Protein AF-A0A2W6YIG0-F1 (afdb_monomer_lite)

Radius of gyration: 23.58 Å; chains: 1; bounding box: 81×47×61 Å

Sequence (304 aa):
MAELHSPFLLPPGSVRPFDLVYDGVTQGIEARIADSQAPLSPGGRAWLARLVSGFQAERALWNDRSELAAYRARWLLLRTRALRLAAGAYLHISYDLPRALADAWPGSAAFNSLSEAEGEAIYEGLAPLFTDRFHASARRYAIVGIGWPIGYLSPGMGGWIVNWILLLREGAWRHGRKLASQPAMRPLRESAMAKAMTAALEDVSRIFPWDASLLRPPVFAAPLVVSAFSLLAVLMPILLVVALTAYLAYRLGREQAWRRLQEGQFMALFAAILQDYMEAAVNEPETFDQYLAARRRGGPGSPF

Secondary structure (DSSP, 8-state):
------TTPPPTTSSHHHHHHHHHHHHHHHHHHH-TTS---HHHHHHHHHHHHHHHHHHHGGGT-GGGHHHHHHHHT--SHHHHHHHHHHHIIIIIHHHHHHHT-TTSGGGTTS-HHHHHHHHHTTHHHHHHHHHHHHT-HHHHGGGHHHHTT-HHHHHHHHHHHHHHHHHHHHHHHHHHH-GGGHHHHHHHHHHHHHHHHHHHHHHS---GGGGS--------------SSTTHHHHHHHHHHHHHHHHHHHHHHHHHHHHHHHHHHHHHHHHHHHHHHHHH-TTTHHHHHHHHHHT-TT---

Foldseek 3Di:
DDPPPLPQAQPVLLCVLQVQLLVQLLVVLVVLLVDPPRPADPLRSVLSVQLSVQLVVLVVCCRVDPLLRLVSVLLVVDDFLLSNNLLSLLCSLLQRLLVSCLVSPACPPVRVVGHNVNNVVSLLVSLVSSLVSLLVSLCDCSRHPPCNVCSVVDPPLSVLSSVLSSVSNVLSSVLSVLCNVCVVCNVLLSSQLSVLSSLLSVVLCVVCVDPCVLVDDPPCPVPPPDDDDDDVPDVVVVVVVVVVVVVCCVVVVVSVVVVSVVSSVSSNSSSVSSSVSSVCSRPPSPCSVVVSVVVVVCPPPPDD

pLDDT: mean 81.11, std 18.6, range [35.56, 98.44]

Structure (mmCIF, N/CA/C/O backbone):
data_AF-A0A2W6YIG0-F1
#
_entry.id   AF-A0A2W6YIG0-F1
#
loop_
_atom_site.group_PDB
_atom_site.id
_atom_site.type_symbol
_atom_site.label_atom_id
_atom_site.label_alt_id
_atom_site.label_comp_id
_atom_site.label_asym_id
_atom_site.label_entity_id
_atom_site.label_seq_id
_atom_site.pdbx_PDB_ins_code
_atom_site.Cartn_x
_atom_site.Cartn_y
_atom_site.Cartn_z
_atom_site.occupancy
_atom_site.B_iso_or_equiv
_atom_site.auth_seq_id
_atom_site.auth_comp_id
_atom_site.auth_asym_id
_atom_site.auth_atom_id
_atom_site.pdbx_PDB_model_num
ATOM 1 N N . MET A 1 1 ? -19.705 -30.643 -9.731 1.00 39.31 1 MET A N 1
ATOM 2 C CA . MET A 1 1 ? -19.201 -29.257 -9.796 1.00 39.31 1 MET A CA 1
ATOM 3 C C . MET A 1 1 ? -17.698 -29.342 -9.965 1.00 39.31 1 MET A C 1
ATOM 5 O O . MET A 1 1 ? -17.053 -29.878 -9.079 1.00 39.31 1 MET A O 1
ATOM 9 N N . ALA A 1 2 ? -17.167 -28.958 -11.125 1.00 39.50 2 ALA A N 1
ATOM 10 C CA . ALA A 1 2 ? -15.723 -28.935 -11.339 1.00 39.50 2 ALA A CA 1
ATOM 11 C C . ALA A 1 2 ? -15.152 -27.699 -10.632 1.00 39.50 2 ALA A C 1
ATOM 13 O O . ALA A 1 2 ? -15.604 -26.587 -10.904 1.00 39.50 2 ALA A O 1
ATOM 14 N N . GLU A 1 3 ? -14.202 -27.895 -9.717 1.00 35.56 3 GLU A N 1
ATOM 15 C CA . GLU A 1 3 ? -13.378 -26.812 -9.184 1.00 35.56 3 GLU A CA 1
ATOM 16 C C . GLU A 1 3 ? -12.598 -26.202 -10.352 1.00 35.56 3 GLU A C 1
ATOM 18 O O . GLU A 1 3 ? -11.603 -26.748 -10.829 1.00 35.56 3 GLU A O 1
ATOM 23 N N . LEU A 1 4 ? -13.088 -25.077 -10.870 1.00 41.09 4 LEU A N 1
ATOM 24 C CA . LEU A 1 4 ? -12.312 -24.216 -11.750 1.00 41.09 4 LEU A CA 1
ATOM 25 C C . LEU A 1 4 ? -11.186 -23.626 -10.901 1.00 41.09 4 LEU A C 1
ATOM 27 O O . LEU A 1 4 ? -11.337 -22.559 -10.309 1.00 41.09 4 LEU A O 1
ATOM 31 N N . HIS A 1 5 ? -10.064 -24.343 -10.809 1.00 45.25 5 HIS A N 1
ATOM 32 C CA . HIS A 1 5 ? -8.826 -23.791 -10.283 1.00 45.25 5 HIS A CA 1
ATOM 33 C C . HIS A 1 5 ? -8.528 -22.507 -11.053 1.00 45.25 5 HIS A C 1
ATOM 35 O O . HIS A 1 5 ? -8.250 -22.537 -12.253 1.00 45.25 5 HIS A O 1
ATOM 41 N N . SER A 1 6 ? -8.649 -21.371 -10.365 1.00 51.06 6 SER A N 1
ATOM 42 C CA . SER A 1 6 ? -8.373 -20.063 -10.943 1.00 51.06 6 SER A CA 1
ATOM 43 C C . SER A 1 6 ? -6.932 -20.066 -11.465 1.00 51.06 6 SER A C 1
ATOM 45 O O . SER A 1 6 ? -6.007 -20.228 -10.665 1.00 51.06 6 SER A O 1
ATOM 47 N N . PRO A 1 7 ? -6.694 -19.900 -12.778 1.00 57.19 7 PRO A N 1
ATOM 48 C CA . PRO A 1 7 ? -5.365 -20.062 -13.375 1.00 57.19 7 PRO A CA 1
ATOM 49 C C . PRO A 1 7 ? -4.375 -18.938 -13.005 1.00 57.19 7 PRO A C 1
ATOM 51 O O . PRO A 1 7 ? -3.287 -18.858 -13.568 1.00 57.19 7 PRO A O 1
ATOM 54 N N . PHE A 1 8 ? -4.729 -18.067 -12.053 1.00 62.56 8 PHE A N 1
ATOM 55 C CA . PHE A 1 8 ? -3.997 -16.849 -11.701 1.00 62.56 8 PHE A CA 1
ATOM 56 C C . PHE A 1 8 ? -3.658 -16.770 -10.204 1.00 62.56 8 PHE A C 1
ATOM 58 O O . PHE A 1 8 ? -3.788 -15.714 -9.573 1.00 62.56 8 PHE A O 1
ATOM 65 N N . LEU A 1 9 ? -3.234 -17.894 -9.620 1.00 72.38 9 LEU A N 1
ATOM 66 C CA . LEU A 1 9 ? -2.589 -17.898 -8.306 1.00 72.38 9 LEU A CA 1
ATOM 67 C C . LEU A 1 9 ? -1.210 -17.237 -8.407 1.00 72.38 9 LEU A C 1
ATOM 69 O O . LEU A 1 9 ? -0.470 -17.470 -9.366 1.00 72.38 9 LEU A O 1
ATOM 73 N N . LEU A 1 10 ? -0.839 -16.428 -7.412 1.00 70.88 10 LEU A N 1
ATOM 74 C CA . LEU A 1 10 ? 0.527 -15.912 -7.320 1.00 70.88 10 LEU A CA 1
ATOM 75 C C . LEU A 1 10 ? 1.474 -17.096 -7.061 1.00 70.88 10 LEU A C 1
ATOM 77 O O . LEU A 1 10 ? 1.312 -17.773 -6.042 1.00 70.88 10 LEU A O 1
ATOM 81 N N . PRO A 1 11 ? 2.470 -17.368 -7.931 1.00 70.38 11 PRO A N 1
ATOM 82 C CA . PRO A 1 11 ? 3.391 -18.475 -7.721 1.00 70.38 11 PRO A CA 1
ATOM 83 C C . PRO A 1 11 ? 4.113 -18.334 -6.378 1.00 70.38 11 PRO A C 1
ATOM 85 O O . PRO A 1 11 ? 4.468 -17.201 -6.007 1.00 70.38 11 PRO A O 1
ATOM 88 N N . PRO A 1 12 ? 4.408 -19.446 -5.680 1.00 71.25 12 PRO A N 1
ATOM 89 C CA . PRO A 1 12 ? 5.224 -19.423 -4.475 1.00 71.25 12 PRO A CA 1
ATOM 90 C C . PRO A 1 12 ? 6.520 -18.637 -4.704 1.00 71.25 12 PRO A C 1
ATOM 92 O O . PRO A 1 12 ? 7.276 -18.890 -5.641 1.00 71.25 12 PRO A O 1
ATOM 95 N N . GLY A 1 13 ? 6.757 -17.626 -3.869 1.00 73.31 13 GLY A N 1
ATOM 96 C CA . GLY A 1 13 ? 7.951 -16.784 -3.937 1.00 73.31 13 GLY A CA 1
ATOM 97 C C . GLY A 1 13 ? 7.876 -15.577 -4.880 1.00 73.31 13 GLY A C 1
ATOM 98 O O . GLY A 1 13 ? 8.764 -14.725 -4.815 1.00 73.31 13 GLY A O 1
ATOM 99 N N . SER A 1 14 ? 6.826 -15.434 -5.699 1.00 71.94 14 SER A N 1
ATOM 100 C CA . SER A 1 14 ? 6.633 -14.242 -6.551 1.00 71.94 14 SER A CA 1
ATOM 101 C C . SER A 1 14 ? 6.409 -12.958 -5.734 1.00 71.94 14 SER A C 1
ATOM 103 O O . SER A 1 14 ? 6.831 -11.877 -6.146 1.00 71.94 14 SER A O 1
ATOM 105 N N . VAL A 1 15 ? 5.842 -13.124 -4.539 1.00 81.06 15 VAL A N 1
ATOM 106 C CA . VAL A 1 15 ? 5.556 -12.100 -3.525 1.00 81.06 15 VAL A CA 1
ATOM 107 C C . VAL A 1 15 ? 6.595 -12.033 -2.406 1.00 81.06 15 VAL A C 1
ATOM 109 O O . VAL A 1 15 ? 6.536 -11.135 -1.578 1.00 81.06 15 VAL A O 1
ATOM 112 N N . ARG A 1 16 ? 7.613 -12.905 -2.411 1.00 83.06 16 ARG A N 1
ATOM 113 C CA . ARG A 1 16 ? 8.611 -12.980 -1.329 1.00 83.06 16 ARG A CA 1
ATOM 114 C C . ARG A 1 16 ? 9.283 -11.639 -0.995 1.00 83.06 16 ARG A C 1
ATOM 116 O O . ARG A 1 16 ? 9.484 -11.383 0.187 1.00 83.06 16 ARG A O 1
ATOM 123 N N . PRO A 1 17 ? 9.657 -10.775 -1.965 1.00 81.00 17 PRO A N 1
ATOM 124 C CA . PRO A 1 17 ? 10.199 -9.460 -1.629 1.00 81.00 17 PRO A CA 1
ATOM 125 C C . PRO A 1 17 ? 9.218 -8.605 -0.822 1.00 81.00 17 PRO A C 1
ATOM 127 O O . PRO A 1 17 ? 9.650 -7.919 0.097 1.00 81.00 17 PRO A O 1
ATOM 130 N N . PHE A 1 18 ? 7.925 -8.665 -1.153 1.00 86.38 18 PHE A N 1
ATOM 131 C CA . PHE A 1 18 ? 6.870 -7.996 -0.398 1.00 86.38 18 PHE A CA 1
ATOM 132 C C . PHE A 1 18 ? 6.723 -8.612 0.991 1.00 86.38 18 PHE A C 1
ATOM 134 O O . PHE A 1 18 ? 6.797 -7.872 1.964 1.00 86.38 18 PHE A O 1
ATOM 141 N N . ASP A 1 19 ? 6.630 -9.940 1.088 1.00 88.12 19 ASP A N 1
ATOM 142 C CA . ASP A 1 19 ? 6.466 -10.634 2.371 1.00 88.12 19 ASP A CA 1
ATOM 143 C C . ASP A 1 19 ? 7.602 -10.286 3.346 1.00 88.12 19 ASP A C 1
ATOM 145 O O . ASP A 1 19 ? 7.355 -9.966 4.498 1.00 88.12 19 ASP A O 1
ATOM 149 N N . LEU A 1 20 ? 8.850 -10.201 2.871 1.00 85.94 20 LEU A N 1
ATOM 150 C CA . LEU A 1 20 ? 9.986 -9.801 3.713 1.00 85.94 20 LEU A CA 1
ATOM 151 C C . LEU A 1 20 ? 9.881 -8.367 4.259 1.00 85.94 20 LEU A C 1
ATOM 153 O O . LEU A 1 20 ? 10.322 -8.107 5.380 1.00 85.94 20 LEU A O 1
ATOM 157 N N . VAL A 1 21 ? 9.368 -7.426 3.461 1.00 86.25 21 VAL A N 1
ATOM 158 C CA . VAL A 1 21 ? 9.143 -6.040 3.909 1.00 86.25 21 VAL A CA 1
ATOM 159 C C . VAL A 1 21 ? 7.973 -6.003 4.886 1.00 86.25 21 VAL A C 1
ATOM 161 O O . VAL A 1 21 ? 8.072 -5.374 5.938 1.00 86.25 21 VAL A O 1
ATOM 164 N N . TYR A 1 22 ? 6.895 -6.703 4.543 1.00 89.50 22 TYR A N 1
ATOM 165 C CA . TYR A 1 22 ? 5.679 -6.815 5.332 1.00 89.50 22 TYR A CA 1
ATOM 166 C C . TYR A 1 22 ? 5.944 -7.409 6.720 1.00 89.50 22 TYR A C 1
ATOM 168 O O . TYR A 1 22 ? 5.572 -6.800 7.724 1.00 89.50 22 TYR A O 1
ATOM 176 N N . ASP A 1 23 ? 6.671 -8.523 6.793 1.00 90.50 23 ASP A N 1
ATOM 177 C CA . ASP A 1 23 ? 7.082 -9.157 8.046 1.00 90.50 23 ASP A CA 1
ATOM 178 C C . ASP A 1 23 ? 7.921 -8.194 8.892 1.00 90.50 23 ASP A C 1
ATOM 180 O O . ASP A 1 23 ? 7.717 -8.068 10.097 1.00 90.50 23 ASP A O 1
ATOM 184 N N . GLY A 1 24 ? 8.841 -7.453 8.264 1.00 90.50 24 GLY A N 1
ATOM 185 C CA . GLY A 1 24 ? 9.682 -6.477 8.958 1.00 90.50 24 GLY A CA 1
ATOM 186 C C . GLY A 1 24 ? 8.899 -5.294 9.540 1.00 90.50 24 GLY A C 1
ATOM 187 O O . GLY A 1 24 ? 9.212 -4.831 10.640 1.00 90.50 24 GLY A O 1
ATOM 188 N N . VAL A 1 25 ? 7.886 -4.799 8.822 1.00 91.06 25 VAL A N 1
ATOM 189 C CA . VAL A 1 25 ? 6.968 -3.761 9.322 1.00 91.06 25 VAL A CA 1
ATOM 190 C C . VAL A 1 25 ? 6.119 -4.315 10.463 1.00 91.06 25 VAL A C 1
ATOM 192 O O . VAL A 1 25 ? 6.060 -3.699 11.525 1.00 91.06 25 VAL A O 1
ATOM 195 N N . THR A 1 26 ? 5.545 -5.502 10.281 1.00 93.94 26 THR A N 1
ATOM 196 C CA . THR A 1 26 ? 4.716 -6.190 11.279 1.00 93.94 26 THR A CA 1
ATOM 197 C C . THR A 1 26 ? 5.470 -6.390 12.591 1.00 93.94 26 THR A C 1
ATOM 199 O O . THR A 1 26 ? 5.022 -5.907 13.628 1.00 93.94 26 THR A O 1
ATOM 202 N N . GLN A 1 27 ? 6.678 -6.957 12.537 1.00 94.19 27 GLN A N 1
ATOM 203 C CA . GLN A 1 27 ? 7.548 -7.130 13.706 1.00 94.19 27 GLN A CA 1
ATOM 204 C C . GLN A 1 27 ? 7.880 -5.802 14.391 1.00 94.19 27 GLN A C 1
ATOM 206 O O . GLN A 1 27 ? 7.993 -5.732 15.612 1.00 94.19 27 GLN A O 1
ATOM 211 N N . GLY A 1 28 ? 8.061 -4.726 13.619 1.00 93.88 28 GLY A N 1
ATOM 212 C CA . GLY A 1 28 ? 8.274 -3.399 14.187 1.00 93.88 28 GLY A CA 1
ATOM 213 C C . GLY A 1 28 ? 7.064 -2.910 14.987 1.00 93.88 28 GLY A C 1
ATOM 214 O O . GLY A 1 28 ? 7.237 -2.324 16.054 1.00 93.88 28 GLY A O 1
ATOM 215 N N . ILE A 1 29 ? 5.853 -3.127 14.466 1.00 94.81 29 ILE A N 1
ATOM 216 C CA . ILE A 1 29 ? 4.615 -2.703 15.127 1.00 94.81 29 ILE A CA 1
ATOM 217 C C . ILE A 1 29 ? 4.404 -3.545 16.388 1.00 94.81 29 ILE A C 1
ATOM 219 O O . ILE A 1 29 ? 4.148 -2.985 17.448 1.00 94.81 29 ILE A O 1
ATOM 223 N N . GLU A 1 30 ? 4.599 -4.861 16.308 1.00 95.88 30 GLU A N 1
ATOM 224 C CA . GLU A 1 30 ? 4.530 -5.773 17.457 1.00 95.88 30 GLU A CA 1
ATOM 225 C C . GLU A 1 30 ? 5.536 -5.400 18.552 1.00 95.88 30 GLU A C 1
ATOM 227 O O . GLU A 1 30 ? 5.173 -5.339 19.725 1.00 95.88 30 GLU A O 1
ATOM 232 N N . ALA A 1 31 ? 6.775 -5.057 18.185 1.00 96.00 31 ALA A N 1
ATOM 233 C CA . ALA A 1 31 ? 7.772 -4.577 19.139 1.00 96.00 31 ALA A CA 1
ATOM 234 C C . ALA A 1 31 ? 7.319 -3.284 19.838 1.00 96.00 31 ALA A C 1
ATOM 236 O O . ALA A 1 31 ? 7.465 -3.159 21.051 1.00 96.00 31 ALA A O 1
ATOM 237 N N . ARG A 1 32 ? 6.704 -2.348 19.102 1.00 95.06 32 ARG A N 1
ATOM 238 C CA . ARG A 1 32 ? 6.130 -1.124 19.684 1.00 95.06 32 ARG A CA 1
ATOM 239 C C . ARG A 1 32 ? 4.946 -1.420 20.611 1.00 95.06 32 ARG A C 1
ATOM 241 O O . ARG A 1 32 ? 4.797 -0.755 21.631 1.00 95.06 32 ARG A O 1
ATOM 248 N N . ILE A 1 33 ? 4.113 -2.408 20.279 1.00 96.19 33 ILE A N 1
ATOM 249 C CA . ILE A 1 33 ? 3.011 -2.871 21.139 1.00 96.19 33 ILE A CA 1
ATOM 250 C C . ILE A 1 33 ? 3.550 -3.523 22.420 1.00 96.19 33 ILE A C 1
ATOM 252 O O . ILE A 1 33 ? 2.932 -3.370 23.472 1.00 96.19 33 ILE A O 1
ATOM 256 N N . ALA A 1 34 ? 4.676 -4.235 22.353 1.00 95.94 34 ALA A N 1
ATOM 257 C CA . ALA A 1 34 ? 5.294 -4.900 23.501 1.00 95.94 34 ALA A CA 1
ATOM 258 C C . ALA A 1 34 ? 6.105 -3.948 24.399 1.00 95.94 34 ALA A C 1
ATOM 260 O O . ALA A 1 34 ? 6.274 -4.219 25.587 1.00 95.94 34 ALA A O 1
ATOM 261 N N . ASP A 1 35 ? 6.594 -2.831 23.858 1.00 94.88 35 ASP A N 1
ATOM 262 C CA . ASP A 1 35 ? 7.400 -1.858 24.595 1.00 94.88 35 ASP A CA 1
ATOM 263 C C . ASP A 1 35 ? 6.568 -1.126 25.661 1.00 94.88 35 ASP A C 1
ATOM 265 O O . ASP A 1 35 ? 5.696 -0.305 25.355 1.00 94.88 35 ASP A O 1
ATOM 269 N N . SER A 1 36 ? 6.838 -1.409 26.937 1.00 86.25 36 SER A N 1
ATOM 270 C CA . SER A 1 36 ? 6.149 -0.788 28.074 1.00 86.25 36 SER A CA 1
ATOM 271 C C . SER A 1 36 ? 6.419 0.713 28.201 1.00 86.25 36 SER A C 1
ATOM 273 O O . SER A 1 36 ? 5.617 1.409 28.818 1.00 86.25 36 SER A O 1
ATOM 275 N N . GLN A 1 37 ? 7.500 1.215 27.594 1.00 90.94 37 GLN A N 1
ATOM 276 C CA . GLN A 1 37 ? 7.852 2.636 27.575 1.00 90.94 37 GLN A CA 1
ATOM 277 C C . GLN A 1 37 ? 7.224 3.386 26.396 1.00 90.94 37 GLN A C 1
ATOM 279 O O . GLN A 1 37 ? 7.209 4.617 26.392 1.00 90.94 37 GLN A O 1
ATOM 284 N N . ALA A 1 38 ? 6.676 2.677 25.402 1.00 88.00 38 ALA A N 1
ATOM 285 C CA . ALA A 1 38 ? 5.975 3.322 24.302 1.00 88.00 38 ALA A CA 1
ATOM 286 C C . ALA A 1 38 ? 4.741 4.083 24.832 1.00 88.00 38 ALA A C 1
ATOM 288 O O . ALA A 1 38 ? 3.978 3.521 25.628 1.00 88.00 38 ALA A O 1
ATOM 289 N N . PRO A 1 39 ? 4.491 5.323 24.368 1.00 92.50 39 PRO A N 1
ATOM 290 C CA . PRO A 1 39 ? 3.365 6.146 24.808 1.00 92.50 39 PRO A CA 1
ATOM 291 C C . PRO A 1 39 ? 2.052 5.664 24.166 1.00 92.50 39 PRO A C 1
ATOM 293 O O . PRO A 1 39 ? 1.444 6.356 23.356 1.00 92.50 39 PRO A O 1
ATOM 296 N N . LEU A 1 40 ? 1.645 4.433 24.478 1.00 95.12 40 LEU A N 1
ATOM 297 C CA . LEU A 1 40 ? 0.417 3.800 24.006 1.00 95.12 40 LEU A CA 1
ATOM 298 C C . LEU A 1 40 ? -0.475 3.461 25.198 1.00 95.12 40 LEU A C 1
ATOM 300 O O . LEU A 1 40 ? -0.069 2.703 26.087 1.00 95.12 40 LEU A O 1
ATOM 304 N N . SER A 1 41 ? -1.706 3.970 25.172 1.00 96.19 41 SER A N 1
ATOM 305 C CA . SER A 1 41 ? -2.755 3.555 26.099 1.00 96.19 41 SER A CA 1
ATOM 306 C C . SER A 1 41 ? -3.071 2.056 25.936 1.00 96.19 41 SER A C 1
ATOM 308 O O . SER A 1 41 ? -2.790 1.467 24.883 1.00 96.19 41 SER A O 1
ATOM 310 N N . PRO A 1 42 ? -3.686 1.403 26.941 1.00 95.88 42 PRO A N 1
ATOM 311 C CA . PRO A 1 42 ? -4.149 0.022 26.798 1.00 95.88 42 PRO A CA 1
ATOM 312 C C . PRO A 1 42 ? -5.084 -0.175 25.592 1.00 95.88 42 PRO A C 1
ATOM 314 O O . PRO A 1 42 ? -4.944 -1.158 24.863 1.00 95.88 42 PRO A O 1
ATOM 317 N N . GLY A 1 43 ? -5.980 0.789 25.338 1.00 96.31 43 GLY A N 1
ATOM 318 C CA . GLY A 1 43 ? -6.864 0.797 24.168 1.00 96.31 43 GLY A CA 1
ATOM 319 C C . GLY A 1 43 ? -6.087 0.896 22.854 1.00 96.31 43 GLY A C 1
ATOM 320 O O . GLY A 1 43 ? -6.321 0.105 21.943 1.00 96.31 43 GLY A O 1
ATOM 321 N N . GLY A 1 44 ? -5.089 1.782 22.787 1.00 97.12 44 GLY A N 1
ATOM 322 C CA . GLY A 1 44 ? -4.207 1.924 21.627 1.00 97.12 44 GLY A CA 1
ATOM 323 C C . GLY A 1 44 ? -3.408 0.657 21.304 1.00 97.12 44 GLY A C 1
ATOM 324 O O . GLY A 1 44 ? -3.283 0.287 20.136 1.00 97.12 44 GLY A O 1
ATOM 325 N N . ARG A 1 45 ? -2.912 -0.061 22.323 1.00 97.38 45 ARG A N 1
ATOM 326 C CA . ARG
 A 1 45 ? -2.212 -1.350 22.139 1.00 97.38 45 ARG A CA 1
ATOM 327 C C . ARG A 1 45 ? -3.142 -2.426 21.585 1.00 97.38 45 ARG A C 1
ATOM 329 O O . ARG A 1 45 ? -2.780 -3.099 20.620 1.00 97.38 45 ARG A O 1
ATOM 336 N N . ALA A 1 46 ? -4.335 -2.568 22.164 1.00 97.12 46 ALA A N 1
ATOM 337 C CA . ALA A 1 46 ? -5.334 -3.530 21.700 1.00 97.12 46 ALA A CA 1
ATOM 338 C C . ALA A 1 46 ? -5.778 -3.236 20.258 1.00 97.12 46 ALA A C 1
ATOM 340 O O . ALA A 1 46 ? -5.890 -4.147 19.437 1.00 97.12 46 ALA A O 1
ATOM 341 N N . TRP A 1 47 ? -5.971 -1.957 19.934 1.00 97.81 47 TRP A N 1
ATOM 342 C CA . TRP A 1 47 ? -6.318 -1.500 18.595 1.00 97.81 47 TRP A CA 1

== TASK ITEM ==
From the material above, copy exactly the lines between the line holding "ATOM 197 C C" and the line holding "ATOM 248 N N", inclusive, and only those.

== WRITTEN RESPONSE ==
ATOM 197 C C . THR A 1 26 ? 5.470 -6.390 12.591 1.00 93.94 26 THR A C 1
ATOM 199 O O . THR A 1 26 ? 5.022 -5.907 13.628 1.00 93.94 26 THR A O 1
ATOM 202 N N . GLN A 1 27 ? 6.678 -6.957 12.537 1.00 94.19 27 GLN A N 1
ATOM 203 C CA . GLN A 1 27 ? 7.548 -7.130 13.706 1.00 94.19 27 GLN A CA 1
ATOM 204 C C . GLN A 1 27 ? 7.880 -5.802 14.391 1.00 94.19 27 GLN A C 1
ATOM 206 O O . GLN A 1 27 ? 7.993 -5.732 15.612 1.00 94.19 27 GLN A O 1
ATOM 211 N N . GLY A 1 28 ? 8.061 -4.726 13.619 1.00 93.88 28 GLY A N 1
ATOM 212 C CA . GLY A 1 28 ? 8.274 -3.399 14.187 1.00 93.88 28 GLY A CA 1
ATOM 213 C C . GLY A 1 28 ? 7.064 -2.910 14.987 1.00 93.88 28 GLY A C 1
ATOM 214 O O . GLY A 1 28 ? 7.237 -2.324 16.054 1.00 93.88 28 GLY A O 1
ATOM 215 N N . ILE A 1 29 ? 5.853 -3.127 14.466 1.00 94.81 29 ILE A N 1
ATOM 216 C CA . ILE A 1 29 ? 4.615 -2.703 15.127 1.00 94.81 29 ILE A CA 1
ATOM 217 C C . ILE A 1 29 ? 4.404 -3.545 16.388 1.00 94.81 29 ILE A C 1
ATOM 219 O O . ILE A 1 29 ? 4.148 -2.985 17.448 1.00 94.81 29 ILE A O 1
ATOM 223 N N . GLU A 1 30 ? 4.599 -4.861 16.308 1.00 95.88 30 GLU A N 1
ATOM 224 C CA . GLU A 1 30 ? 4.530 -5.773 17.457 1.00 95.88 30 GLU A CA 1
ATOM 225 C C . GLU A 1 30 ? 5.536 -5.400 18.552 1.00 95.88 30 GLU A C 1
ATOM 227 O O . GLU A 1 30 ? 5.173 -5.339 19.725 1.00 95.88 30 GLU A O 1
ATOM 232 N N . ALA A 1 31 ? 6.775 -5.057 18.185 1.00 96.00 31 ALA A N 1
ATOM 233 C CA . ALA A 1 31 ? 7.772 -4.577 19.139 1.00 96.00 31 ALA A CA 1
ATOM 234 C C . ALA A 1 31 ? 7.319 -3.284 19.838 1.00 96.00 31 ALA A C 1
ATOM 236 O O . ALA A 1 31 ? 7.465 -3.159 21.051 1.00 96.00 31 ALA A O 1
ATOM 237 N N . ARG A 1 32 ? 6.704 -2.348 19.102 1.00 95.06 32 ARG A N 1
ATOM 238 C CA . ARG A 1 32 ? 6.130 -1.124 19.684 1.00 95.06 32 ARG A CA 1
ATOM 239 C C . ARG A 1 32 ? 4.946 -1.420 20.611 1.00 95.06 32 ARG A C 1
ATOM 241 O O . ARG A 1 32 ? 4.797 -0.755 21.631 1.00 95.06 32 ARG A O 1
ATOM 248 N N . ILE A 1 33 ? 4.113 -2.408 20.279 1.00 96.19 33 ILE A N 1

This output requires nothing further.